The physiological role of E2F1 acetylation: a gene targeting approach

PRB is one of the most important tumour suppressive proteins which, since its discovery, has been a focal point of cancer research. At a molecular level, pRB exerts its functions through the interaction with the E2F1 protein. The resulting pRB-E2F1 protein complex regulates the expression of genes relevant to cellular growth and cell death. Alterations of pRB-E2F1 activity have been implicated in a wide variety of tumours.

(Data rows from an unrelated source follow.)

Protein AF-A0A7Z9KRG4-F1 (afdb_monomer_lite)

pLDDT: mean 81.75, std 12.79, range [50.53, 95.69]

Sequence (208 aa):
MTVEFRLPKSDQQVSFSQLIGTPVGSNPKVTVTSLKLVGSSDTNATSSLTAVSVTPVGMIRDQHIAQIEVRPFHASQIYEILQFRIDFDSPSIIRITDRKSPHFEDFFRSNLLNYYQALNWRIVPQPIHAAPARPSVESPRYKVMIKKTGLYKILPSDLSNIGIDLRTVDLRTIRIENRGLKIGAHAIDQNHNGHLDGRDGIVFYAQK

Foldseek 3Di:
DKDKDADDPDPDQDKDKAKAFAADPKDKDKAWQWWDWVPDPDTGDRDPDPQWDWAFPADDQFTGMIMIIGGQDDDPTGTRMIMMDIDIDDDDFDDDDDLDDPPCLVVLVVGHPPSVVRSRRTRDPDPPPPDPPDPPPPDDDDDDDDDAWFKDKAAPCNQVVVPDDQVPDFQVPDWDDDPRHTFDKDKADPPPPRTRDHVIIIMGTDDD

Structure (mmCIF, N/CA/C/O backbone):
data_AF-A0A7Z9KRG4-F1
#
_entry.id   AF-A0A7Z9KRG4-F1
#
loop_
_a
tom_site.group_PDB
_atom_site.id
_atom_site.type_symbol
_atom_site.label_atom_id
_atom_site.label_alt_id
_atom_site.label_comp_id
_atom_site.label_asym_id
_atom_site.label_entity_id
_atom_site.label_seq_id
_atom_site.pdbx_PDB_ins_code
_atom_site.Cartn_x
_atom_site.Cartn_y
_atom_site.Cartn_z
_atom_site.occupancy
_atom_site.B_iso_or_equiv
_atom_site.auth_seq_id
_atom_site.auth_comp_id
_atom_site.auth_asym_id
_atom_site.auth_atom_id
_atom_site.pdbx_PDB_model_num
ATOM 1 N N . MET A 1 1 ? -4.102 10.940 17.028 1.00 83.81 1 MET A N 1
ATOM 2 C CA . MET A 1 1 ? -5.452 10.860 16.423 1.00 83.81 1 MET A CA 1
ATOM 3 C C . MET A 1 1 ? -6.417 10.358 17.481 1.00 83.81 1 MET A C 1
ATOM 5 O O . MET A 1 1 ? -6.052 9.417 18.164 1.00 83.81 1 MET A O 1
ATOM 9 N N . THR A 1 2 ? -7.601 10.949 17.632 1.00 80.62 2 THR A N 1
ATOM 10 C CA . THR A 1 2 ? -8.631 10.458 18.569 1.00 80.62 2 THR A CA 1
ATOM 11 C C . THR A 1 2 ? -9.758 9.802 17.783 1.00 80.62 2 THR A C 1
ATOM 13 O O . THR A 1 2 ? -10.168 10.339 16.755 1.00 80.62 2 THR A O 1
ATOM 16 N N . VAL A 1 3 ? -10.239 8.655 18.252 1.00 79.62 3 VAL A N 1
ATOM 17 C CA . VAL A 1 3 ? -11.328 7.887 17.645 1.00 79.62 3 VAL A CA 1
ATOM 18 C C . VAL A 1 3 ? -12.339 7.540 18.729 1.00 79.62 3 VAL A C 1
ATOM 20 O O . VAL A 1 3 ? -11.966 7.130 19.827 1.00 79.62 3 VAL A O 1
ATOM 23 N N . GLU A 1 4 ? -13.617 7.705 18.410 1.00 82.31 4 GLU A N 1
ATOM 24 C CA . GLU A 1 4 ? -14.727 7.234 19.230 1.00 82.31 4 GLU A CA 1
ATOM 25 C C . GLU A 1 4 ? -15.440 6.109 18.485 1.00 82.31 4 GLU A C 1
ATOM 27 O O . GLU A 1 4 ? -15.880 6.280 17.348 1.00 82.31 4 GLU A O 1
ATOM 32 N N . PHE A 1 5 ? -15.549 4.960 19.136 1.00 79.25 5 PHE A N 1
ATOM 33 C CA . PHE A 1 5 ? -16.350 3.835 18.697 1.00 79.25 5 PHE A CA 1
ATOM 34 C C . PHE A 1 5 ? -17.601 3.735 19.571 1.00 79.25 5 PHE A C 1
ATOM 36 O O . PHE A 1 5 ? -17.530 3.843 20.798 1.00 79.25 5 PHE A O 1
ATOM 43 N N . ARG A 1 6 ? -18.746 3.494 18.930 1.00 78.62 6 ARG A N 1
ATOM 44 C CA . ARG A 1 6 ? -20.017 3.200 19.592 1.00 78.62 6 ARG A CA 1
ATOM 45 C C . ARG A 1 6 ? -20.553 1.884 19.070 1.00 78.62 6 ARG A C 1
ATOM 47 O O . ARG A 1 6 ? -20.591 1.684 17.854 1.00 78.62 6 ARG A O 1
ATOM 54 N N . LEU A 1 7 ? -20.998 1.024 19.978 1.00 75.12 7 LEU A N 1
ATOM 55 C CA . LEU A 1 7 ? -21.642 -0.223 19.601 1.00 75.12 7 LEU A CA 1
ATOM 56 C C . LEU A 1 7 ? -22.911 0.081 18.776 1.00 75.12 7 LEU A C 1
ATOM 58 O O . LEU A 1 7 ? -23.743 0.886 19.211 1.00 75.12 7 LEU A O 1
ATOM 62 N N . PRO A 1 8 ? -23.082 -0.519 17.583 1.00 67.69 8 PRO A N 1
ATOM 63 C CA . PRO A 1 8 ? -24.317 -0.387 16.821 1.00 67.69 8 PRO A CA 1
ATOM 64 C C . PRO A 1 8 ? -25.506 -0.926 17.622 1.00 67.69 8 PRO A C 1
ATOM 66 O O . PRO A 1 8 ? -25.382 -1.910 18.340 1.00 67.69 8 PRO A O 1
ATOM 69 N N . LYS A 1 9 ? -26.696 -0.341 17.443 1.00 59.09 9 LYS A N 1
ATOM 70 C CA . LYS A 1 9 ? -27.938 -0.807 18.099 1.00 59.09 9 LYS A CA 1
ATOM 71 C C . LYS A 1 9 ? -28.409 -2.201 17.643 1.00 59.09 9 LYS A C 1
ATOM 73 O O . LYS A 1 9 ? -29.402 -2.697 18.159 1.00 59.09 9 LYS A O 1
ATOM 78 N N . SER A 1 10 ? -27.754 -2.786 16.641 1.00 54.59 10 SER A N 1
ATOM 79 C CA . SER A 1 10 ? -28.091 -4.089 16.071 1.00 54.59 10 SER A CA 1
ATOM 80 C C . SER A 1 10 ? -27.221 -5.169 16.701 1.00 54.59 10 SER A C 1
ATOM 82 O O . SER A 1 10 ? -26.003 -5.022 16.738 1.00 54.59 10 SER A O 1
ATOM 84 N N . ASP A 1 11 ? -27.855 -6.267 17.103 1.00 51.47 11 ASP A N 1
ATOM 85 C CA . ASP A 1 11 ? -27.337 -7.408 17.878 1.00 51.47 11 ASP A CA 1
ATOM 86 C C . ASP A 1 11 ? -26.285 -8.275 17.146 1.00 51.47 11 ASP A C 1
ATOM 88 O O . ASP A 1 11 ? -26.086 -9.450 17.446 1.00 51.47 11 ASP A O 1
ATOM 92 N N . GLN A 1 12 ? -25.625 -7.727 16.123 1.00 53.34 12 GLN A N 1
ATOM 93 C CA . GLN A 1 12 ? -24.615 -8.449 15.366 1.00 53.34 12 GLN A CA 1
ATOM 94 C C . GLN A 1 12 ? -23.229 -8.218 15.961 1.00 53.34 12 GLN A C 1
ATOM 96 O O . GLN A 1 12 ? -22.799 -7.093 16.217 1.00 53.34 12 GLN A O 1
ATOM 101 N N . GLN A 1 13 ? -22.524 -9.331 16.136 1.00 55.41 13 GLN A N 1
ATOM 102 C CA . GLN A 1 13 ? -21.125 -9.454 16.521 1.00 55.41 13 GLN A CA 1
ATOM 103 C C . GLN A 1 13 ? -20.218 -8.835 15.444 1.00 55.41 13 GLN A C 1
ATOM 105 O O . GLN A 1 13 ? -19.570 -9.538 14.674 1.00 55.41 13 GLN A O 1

Dr Ianari applied a combination of in vitro, i.e. cellular-based, and in vivo, i.e. mouse-based, approaches to study the mechanisms that regulated the function of the pRB-E2F1 complex in response to deoxyribonucleic acid (DNA) damaging insults, such as chemotherapeutic agents and ionising radiations. The results of these studies indicated that pRB could arrest cellular proliferation or promote cell death in response to genotoxic stress, through the regulation of E2F1 activity. The studies also suggested that a modification of pRB and E2F1, named acetylation, was important to regulate the formation of the pRB-E2F1 complex and therefore its tumour suppressive activities in the DNA damage response. Based on these results Dr Ianari decided to expand her studies through the generation of two mouse models to allow for the re-expression of the pRB or the E2F1 mutant proteins. These models would allow the unequivocal in vivo validation of the role of the pRB-E2F1 complex acetylation during tumourigenesis as well as in the response and resistance to chemotherapeutic drugs, thus facilitating the design of new therapeutic tools.